Home is where the heart is. No one department at the University of Wisconsin Oshkosh knows that better than the Department of Journalism.

In five decades, the journalism department has had five different homes: a house in front of Reeve Memorial Union, which is now a parking lot; a building behind Clow Hall, which is now also a parking lot; the basement of Radford Hall; Clow Classroom; and finally, the third floor of Sage, where it is still housed today.

The department was started with one purpose: to train newspaper reporters. But it has continually updated its programs and majors, and today offers a major in Public Relations and a major in journalism. The journalism major also includes emphases in multimedia journalism, which is new this year, as well as advertising and media studies. And advertising will soon be another major offered, although it will take two years to get the major approved,
Since the Department was established in 1968, it has graduated more than 2,800 students.

Gary Coll, a former professor and chairman of the department, recalled fighting against the department moving into standard-type academic quarters. This began when David Lippert, founder of the department, worked to find buildings on campus to house the department and The Advance-Titan newspaper that were set off in some way from the rest of the campus.

“You know, you don’t want to be too close to anybody if you’re a journalist,” Coll said. “You want to be able to be independent and objective. You won’t want others looking over your shoulder all the time as that might put pressure on you. So, it was a succession of buildings and we were always trying to be on our own and develop our own classrooms, our own reading room, and things like that.”

Today, the UWO Department of Journalism has a main office, a reading room, a journalism computer lab, a scanning lab, two graphics labs, a photo studio, a journalism workroom and offices for its 11 faculty and staff members.

The Advance-Titan, the department’s oldest student organization, was founded in 1894 as the Normal Advance and switched its name to The Advance-Titan in 1967. Since its establishment, the department has founded four other clubs: Advertising Club, Photo Club, the Dr. Julie Henderson Public Relations Student Society of America and the Society of Professional Journalists. In addition, it also has a chapter of Kappa Tau Alpha, a national society that honors achievement in journalism.

Coll said the department continually adapted to the times, bringing new technology into the curriculum as it was developed, including electric typewriters, Tandy Radio Shack-80 computers and iMac computers, as well as changes in computer software. It also made the transition from film photography, using a dark room to develop photos, to digital photography.

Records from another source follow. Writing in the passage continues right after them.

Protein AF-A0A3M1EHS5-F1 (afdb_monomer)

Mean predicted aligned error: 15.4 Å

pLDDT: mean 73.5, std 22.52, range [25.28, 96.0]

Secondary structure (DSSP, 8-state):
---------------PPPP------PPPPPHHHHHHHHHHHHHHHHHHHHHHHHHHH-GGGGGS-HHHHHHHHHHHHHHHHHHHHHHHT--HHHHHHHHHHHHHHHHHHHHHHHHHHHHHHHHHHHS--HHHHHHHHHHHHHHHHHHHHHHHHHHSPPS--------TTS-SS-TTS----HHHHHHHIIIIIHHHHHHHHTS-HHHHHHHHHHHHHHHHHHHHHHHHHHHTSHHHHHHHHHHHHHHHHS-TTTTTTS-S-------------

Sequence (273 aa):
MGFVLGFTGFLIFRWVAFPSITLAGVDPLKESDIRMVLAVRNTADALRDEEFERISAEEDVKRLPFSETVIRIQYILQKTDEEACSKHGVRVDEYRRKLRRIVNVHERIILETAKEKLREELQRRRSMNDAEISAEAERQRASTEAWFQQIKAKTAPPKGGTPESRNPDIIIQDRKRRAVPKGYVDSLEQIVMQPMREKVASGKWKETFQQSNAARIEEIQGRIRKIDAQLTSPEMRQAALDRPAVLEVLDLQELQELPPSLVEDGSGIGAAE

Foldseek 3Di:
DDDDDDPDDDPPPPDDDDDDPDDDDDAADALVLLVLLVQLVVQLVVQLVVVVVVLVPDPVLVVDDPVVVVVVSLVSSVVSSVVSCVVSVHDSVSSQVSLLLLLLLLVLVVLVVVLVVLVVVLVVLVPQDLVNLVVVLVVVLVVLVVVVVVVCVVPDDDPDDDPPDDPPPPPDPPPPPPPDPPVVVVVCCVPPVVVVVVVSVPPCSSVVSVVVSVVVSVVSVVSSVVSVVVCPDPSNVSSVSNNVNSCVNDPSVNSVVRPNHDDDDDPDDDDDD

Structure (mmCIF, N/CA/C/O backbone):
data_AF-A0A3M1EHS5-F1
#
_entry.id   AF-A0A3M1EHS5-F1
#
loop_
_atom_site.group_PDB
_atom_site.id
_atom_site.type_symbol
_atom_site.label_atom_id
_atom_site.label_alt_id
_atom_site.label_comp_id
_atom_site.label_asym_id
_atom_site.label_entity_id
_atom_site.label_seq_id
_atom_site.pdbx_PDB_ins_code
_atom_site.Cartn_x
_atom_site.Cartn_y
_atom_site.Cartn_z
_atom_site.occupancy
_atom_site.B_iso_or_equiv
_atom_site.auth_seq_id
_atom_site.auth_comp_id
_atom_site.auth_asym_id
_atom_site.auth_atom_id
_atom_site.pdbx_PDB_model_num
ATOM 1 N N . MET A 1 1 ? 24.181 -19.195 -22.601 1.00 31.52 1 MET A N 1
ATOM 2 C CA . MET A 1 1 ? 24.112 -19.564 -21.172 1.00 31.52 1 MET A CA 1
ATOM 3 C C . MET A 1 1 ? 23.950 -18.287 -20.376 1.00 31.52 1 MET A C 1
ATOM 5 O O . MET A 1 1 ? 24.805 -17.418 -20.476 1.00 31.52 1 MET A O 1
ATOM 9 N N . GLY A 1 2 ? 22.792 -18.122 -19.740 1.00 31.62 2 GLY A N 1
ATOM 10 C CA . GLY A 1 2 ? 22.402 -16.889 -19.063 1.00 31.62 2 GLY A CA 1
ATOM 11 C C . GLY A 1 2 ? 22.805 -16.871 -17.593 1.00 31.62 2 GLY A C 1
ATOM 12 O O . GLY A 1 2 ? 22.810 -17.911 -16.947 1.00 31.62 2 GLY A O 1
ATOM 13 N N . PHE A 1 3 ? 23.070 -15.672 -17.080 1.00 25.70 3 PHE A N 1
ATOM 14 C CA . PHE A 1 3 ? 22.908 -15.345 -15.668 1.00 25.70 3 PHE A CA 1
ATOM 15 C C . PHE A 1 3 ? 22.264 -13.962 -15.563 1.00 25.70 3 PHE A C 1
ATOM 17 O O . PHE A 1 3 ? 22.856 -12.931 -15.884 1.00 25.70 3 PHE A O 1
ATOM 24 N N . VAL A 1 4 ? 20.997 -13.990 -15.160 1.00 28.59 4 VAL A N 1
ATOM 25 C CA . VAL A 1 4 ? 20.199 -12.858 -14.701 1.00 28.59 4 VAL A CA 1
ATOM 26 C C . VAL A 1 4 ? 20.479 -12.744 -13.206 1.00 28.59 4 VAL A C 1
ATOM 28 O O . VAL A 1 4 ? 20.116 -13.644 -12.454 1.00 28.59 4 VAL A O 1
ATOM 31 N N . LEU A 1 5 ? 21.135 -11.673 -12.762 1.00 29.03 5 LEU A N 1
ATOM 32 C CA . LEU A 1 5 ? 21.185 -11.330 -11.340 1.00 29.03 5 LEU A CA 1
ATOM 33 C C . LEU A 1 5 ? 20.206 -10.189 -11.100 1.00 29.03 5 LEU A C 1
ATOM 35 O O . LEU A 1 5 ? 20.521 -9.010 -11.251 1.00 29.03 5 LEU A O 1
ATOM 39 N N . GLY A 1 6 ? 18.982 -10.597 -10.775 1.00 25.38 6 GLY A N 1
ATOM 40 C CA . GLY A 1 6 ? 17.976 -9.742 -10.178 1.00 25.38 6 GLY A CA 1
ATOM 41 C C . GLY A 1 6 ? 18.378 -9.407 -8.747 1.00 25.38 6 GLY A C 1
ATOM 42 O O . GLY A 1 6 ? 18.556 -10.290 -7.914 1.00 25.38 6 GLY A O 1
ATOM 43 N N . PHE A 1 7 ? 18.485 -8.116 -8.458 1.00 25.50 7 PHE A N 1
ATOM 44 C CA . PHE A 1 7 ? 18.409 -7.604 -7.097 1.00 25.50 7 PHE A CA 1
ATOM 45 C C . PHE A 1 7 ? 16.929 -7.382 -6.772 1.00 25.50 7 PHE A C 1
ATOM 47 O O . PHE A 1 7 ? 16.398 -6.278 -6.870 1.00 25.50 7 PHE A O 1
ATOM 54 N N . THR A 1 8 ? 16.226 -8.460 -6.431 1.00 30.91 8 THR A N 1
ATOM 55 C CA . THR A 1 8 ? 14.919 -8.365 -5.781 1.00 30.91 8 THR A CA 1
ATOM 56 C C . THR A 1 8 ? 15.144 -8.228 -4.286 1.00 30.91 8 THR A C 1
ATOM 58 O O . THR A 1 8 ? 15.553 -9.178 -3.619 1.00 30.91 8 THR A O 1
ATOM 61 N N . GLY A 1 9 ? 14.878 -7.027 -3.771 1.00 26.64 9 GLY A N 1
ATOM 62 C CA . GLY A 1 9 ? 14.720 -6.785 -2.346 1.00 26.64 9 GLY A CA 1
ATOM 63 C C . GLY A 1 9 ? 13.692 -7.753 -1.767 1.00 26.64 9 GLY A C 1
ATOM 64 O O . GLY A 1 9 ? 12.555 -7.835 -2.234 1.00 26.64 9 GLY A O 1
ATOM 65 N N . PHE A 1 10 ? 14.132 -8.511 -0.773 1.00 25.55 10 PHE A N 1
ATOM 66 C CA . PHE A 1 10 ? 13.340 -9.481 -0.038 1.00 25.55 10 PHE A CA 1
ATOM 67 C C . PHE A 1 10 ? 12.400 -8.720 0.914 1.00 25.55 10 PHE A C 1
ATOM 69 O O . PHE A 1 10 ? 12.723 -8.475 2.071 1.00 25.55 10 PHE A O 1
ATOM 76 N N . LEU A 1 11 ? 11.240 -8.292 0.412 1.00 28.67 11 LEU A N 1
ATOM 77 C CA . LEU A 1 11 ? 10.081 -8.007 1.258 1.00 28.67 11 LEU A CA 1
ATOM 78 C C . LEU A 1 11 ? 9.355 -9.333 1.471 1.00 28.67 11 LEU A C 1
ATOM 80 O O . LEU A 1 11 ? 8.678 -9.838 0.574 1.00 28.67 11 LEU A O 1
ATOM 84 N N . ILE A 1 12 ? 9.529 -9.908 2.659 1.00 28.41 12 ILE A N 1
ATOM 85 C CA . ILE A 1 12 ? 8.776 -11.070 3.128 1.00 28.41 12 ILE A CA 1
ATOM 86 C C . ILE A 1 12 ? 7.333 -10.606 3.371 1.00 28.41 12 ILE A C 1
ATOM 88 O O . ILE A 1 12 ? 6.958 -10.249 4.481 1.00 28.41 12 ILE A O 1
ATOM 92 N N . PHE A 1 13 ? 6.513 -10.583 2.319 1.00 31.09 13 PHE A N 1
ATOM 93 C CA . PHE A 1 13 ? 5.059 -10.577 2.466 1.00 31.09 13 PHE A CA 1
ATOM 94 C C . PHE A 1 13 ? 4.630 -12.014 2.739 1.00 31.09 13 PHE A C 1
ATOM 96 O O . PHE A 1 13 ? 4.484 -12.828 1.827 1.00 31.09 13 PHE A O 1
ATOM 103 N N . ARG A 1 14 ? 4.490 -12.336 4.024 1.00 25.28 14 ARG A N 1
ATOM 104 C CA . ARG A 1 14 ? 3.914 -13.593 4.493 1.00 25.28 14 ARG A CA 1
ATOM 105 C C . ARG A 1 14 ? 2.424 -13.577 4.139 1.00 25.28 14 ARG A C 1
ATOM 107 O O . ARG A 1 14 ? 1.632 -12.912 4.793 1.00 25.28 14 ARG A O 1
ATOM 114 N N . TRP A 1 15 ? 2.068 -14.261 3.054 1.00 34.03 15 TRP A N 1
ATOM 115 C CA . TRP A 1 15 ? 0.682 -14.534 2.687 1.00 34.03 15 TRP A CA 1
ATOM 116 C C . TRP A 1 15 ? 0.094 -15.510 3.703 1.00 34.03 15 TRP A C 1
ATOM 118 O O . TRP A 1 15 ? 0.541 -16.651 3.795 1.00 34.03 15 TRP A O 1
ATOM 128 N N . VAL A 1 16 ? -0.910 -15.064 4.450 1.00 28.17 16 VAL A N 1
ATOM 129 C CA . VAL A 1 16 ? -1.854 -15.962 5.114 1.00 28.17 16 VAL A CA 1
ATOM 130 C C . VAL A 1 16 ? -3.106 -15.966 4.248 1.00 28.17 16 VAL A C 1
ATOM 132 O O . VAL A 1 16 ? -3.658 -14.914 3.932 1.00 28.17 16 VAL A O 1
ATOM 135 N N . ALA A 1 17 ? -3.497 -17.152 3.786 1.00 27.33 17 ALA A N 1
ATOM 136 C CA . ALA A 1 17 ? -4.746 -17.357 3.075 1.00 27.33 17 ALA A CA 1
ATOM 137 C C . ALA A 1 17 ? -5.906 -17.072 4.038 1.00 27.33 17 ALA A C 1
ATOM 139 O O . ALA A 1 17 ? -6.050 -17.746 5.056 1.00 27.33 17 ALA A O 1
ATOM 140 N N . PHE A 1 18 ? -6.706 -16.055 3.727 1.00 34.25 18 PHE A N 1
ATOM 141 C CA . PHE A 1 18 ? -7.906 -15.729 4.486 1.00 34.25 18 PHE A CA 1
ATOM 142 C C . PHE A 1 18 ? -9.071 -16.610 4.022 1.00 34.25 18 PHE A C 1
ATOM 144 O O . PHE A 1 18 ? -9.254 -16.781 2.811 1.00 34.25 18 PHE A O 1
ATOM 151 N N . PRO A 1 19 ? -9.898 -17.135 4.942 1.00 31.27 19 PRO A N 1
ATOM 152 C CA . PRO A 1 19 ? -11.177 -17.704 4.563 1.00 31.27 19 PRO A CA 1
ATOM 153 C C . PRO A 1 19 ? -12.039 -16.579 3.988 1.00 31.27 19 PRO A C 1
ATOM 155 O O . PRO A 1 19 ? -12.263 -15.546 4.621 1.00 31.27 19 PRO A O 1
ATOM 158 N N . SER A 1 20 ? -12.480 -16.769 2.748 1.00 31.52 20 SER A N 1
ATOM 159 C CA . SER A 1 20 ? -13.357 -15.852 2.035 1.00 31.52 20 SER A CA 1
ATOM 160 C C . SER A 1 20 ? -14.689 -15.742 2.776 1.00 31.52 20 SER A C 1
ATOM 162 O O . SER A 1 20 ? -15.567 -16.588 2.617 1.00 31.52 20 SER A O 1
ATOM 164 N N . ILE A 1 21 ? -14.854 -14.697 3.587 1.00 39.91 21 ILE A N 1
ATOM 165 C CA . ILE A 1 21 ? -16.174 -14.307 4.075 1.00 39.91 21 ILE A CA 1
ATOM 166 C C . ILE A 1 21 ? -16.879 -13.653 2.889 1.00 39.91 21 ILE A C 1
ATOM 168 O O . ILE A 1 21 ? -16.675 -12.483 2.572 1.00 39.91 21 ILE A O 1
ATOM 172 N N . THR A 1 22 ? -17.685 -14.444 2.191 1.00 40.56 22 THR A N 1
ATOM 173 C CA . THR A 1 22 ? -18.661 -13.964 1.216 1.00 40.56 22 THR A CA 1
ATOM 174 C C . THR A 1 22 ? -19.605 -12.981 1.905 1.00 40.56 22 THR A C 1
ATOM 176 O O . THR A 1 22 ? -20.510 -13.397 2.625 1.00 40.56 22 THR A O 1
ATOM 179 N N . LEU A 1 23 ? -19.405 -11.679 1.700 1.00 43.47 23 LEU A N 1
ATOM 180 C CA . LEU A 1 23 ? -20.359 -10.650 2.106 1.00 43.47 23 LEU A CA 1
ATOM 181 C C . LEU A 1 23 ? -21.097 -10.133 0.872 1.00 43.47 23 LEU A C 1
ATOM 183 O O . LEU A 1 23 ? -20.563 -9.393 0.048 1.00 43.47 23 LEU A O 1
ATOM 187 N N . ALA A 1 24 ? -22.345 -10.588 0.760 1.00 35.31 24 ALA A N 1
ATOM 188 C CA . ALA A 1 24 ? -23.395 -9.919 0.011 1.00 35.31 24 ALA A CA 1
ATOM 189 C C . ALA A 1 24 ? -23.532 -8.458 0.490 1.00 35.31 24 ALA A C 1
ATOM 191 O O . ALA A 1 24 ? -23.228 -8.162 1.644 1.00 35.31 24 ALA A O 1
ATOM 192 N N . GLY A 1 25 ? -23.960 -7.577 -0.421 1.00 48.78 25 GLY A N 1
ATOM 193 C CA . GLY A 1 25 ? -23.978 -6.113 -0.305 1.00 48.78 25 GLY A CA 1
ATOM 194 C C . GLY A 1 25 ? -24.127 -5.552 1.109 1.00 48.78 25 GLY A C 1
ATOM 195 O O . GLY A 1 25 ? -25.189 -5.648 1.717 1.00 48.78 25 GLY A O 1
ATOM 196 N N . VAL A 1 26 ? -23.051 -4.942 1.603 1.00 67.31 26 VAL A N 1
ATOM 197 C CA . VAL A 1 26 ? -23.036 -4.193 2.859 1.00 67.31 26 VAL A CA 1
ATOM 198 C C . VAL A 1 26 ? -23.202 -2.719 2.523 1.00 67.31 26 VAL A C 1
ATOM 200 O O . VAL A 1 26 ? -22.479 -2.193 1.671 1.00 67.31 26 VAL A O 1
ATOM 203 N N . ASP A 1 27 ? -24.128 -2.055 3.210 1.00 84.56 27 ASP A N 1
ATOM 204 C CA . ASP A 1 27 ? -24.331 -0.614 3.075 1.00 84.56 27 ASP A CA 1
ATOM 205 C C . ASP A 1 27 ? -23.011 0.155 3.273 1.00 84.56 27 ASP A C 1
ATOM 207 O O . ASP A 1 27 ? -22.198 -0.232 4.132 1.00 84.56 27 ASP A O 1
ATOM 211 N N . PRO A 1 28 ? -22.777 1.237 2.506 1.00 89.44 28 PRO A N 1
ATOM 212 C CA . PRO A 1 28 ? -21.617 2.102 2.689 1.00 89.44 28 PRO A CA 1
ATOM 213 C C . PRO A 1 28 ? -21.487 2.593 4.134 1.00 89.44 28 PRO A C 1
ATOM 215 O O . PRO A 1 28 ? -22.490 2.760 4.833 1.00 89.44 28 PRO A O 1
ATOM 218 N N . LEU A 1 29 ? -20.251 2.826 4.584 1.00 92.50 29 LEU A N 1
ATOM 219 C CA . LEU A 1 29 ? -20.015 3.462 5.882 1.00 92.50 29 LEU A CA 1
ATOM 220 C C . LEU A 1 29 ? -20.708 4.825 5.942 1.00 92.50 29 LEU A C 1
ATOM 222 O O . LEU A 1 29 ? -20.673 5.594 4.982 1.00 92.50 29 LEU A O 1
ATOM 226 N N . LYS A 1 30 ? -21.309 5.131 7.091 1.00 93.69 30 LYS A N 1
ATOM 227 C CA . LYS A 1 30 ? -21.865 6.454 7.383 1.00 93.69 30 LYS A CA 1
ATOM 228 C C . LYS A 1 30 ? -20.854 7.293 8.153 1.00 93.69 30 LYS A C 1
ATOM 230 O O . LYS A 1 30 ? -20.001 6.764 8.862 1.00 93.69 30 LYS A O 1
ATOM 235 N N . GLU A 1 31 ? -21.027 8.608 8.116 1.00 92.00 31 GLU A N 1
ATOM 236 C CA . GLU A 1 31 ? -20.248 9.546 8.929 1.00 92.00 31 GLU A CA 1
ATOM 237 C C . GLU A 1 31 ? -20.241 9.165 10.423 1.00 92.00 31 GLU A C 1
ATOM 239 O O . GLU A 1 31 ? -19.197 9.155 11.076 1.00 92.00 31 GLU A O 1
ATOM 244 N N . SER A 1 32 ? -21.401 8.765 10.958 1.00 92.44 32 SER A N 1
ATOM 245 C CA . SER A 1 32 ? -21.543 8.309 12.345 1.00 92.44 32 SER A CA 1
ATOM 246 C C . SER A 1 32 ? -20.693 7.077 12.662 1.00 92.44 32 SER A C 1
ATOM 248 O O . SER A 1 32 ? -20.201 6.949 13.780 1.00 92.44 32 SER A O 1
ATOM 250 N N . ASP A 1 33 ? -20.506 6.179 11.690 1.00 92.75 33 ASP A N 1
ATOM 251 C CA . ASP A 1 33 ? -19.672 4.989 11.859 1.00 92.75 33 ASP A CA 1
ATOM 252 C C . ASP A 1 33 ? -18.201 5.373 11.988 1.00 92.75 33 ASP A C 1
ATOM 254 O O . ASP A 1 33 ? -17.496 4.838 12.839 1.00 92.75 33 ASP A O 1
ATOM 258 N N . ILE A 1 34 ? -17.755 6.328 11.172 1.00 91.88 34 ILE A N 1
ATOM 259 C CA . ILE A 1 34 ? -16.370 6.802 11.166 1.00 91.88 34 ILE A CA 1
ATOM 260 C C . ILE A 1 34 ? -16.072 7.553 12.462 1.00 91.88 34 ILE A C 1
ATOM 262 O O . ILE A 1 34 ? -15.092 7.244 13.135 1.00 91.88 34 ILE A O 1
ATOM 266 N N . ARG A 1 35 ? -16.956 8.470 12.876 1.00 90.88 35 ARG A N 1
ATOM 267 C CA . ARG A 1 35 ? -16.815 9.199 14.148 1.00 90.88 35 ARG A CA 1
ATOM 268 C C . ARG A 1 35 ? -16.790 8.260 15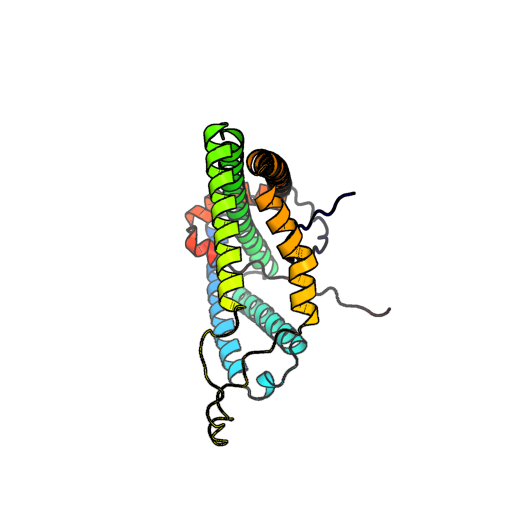.352 1.00 90.88 35 ARG A C 1
ATOM 270 O O . ARG A 1 35 ? -15.994 8.467 16.263 1.00 90.88 35 ARG A O 1
ATOM 277 N N . MET A 1 36 ? -17.620 7.216 15.346 1.00 94.38 36 MET A N 1
ATOM 278 C CA . MET A 1 36 ? -17.604 6.195 16.393 1.00 94.38 36 MET A CA 1
ATOM 279 C C . MET A 1 36 ? -16.271 5.438 16.426 1.00 94.38 36 MET A C 1
ATOM 281 O O . MET A 1 36 ? -15.685 5.304 17.498 1.00 94.38 36 MET A O 1
ATOM 285 N N . VAL A 1 37 ? -15.750 5.012 15.269 1.00 92.38 37 VAL A N 1
ATOM 286 C CA . VAL A 1 37 ? -14.436 4.354 15.196 1.00 92.38 37 VAL A CA 1
ATOM 287 C C . VAL A 1 37 ? -13.334 5.263 15.737 1.00 92.38 37 VAL A C 1
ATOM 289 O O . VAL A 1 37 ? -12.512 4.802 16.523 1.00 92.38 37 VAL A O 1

“We developed new classes, got people to teach those parts of the program and formed student organizations: news, advertising and public relations,” Coll said. “It just kind of grew from there until now. Our form now is to have a number of sequences for students to go out and do journalistic achievement in a number of areas.”

Coll said he also saw rough times within the media sphere during his career, similar to today’s era of fake news.

“What we do is often not popular… I mean you’re giving the secrets away,” Coll said. “And you’re empowering people to know a little bit about their lives and portraying for them a pretty good representation of what’s going on out there, and I think people in positions of authority have always resented that.”

Coll summarizes the journalism realm with the classic quote from Mr. Dooley, a fictional 19th century Irish bartender: “The job of the newspaper is to comfort the afflicted and afflict the comfortable.”